Stanley is the only character we witness who has the capability to break the cycle; he maintains a holistic level of understanding as to the nature of the world around him and what he must do.

“You have to be nicer to me, dad.” A statement muttered by Stanley in the dead of night seems to be a plea to the fathers of the film, and the parents of our world, to break the cycle for the children who suffer.

Anderson paints a breathtaking mosaic of the pain of neglect, which is considered one of the most common and damaging forms of parent abuse, but Anderson does not condemn these actions; instead, he teaches the consequences.
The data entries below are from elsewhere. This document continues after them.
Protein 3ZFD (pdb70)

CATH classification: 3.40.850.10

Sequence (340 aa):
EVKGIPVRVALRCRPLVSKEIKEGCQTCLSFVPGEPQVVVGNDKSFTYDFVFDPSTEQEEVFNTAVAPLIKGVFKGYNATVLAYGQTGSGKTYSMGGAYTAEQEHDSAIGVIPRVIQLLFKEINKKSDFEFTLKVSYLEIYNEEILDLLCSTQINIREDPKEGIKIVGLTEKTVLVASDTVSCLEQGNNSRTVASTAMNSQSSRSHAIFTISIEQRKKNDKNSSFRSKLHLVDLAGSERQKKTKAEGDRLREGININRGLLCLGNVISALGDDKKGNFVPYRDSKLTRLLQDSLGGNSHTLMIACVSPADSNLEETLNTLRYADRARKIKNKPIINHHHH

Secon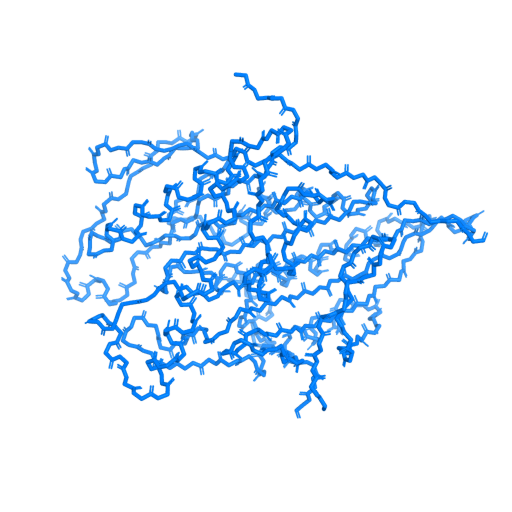dary structure (DSSP, 8-state):
---SEEPEEEEEEPPP-HHHHHTTPPB-EEE-TTSSEEEETTTEEEE-SEEE-TT--HHHHIIIIIHHHHHHHTTT--EEEEEE-STTSSHHHHHTTT--GGGTT-TT--HHHHHHHHHHHHHHH-TTEEEEEEEEEEEEETTEEEETT-----EEEE-TTS-EEEET---EEE-SHHHHHHHHHHHHHHS-EEEETTEEEEE-SEEEEEEEEEEEETTEEEEEEEEEEEEEE------HHHH---HHHHHHHHHHHHHHHHHHHHHHHHHT--TT----GGG-HHHHHTTTTTTSSSEEEEEEEE--BGGGHHHHHHHHHHHHHHTT-EE-----EEE-

Structure (mmCIF, N/CA/C/O backbone):
data_3ZFD
#
_entry.id   3ZFD
#
_cell.length_a   62.718
_cell.length_b   62.718
_cell.length_c   167.524
_cell.angle_alpha   90.00
_cell.angle_beta   90.00
_cell.angle_gamma   90.00
#
_symmetry.space_group_name_H-M   'P 41 21 2'
#
loop_
_entity.id
_entity.type
_entity.pdbx_description
1 polymer 'CHROMOSOME-ASSOCIATED KINESIN KIF4'
2 non-polymer 'MAGNESIUM ION'
3 non-polymer 'PHOSPHOAMINOPHOSPHONIC ACID-ADENYLATE ESTER'
4 water water
#
loop_
_atom_site.group_PDB
_atom_site.id
_atom_site.type_symbol
_atom_site.label_atom_id
_atom_site.label_alt_id
_atom_site.label_comp_id
_atom_site.label_asym_id
_atom_site.label_entity_id
_atom_site.label_seq_id
_atom_site.pdbx_PDB_ins_code
_atom_site.Cartn_x
_atom_site.Cartn_y
_atom_site.Cartn_z
_atom_site.occupancy
_atom_site.B_iso_or_equiv
_atom_site.auth_seq_id
_atom_site.auth_comp_id
_atom_site.auth_asym_id
_atom_site.auth_atom_id
_atom_site.pdbx_PDB_model_num
ATOM 1 N N . GLU A 1 4 ? -43.912 31.996 19.323 1.00 31.26 4 GLU A N 1
ATOM 2 C CA . GLU A 1 4 ? -44.087 31.891 17.839 1.00 31.31 4 GLU A CA 1
ATOM 3 C C . GLU A 1 4 ? -42.803 31.418 17.157 1.00 29.27 4 GLU A C 1
ATOM 4 O O . GLU A 1 4 ? -41.739 32.024 17.343 1.00 29.90 4 GLU A O 1
ATOM 6 N N . VAL A 1 5 ? -42.908 30.336 16.381 1.00 25.12 5 VAL A N 1
ATOM 7 C CA . VAL A 1 5 ? -41.808 29.848 15.557 1.00 23.71 5 VAL A CA 1
ATOM 8 C C . VAL A 1 5 ? -42.259 29.835 14.102 1.00 21.63 5 VAL A C 1
ATOM 9 O O . VAL A 1 5 ? -43.185 29.108 13.740 1.00 20.75 5 VAL A O 1
ATOM 11 N N . LYS A 1 6 ? -41.614 30.655 13.285 1.00 20.13 6 LYS A N 1
ATOM 12 C CA . LYS A 1 6 ? -41.898 30.704 11.856 1.00 19.98 6 LYS A CA 1
ATOM 13 C C . LYS A 1 6 ? -40.862 29.872 11.102 1.00 18.92 6 LYS A C 1
ATOM 14 O O . LYS A 1 6 ? -39.664 29.915 11.422 1.00 19.40 6 LYS A O 1
ATOM 16 N N . GLY A 1 7 ? -41.318 29.110 10.115 1.00 16.56 7 GLY A N 1
ATOM 17 C CA . GLY A 1 7 ? -40.429 28.378 9.229 1.00 15.63 7 GLY A CA 1
ATOM 18 C C . GLY A 1 7 ? -40.089 26.968 9.684 1.00 14.03 7 GLY A C 1
ATOM 19 O O . GLY A 1 7 ? -40.880 26.331 10.402 1.00 14.04 7 GLY A O 1
ATOM 20 N N . ILE A 1 8 ? -38.902 26.512 9.267 1.00 11.99 8 ILE A N 1
ATOM 21 C CA . ILE A 1 8 ? -38.460 25.113 9.386 1.00 10.63 8 ILE A CA 1
ATOM 22 C C . ILE A 1 8 ? -37.151 25.116 10.173 1.00 9.61 8 ILE A C 1
ATOM 23 O O . ILE A 1 8 ? -36.087 25.238 9.617 1.00 9.67 8 ILE A O 1
ATOM 28 N N . PRO A 1 9 ? -37.246 24.990 11.489 1.00 9.73 9 PRO A N 1
ATOM 29 C CA . PRO A 1 9 ? -36.026 25.058 12.286 1.00 9.65 9 PRO A CA 1
ATOM 30 C C . PRO A 1 9 ? -35.241 23.766 12.272 1.00 8.98 9 PRO A C 1
ATOM 31 O O . PRO A 1 9 ? -35.773 22.702 11.971 1.00 9.03 9 PRO A O 1
ATOM 35 N N . VAL A 1 10 ? -33.962 23.867 12.591 1.00 8.76 10 VAL A N 1
ATOM 36 C CA . VAL A 1 10 ? -33.215 22.688 12.987 1.00 8.80 10 VAL A CA 1
ATOM 37 C C . VAL A 1 10 ? -33.922 22.117 14.219 1.00 9.32 10 VAL A C 1
ATOM 38 O O . VAL A 1 10 ? -34.262 22.855 15.159 1.00 9.21 10 VAL A O 1
ATOM 42 N N . ARG A 1 11 ? -34.137 20.801 14.215 1.00 9.37 11 ARG A N 1
ATOM 43 C CA . ARG A 1 11 ? -34.698 20.116 15.364 1.00 10.20 11 ARG A CA 1
ATOM 44 C C . ARG A 1 11 ? -33.620 19.535 16.237 1.00 9.44 11 ARG A C 1
ATOM 45 O O . ARG A 1 11 ? -32.577 19.134 15.743 1.00 8.95 11 ARG A O 1
ATOM 53 N N . VAL A 1 12 ? -33.880 19.491 17.540 1.00 9.36 12 VAL A N 1
ATOM 54 C CA . VAL A 1 12 ? -32.863 19.031 18.500 1.00 9.62 12 VAL A CA 1
ATOM 55 C C . VAL A 1 12 ? -33.459 18.018 19.460 1.00 9.54 12 VAL A C 1
ATOM 56 O O . VAL A 1 12 ? -34.480 18.305 20.097 1.00 9.67 12 VAL A O 1
ATOM 60 N N . ALA A 1 13 ? -32.829 16.845 19.529 1.00 9.45 13 ALA A N 1
ATOM 61 C CA . ALA A 1 13 ? -33.119 15.833 20.539 1.00 9.76 13 ALA A CA 1
ATOM 62 C C . ALA A 1 13 ? -31.987 15.853 21.536 1.00 10.30 13 ALA A C 1
ATOM 63 O O . ALA A 1 13 ? -30.821 15.693 21.168 1.00 9.96 13 ALA A O 1
ATOM 65 N N . LEU A 1 14 ? -32.324 16.019 22.811 1.00 10.24 14 LEU A N 1
ATOM 66 C CA . LEU A 1 14 ? -31.333 15.956 23.871 1.00 10.71 14 LEU A CA 1
ATOM 67 C C . LEU A 1 14 ? -31.321 14.522 24.369 1.00 10.93 14 LEU A C 1
ATOM 68 O O . LEU A 1 14 ? -32.368 14.009 24.778 1.00 11.20 14 LEU A O 1
ATOM 73 N N . ARG A 1 15 ? -30.164 13.862 24.315 1.00 9.99 15 ARG A N 1
ATOM 74 C CA . ARG A 1 15 ? -30.072 12.513 24.843 1.00 10.85 15 ARG A CA 1
ATOM 75 C C . ARG A 1 15 ? -29.092 12.426 25.965 1.00 10.89 15 ARG A C 1
ATOM 76 O O . ARG A 1 15 ? -27.901 12.667 25.778 1.00 9.90 15 ARG A O 1
ATOM 84 N N . CYS A 1 16 ? -29.602 12.065 27.139 1.00 10.54 16 CYS A N 1
ATOM 85 C CA . CYS A 1 16 ? -28.782 11.862 28.313 1.00 10.71 16 CYS A CA 1
ATOM 86 C C . CYS A 1 16 ? -28.551 10.390 28.495 1.00 10.46 16 CYS A C 1
ATOM 87 O O . CYS A 1 16 ? -29.498 9.631 28.611 1.00 11.34 16 CYS A O 1
ATOM 90 N N . ARG A 1 17 ? -27.285 10.000 28.551 1.00 9.84 17 ARG A N 1
ATOM 91 C CA . ARG A 1 17 ? -26.939 8.605 28.770 1.00 9.62 17 ARG A CA 1
ATOM 92 C C . ARG A 1 17 ? -26.922 8.359 30.261 1.00 9.60 17 ARG A C 1
ATOM 93 O O . ARG A 1 17 ? -26.926 9.292 31.050 1.00 9.75 17 ARG A O 1
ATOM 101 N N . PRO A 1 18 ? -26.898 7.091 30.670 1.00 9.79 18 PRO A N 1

Donnie may never move on, but Claudia will. Frank may never truly resolve the buried issues he holds, but Stanley might finally break the pattern. And Jimmy Gator is abandoned and denied an easy exit by an act of God, left as a warning perhaps by Anderson as to the consequences of our actions.

Because it is not dangerous to confuse children with angels. That perhaps may be the most pervading message from his masterful mosaic.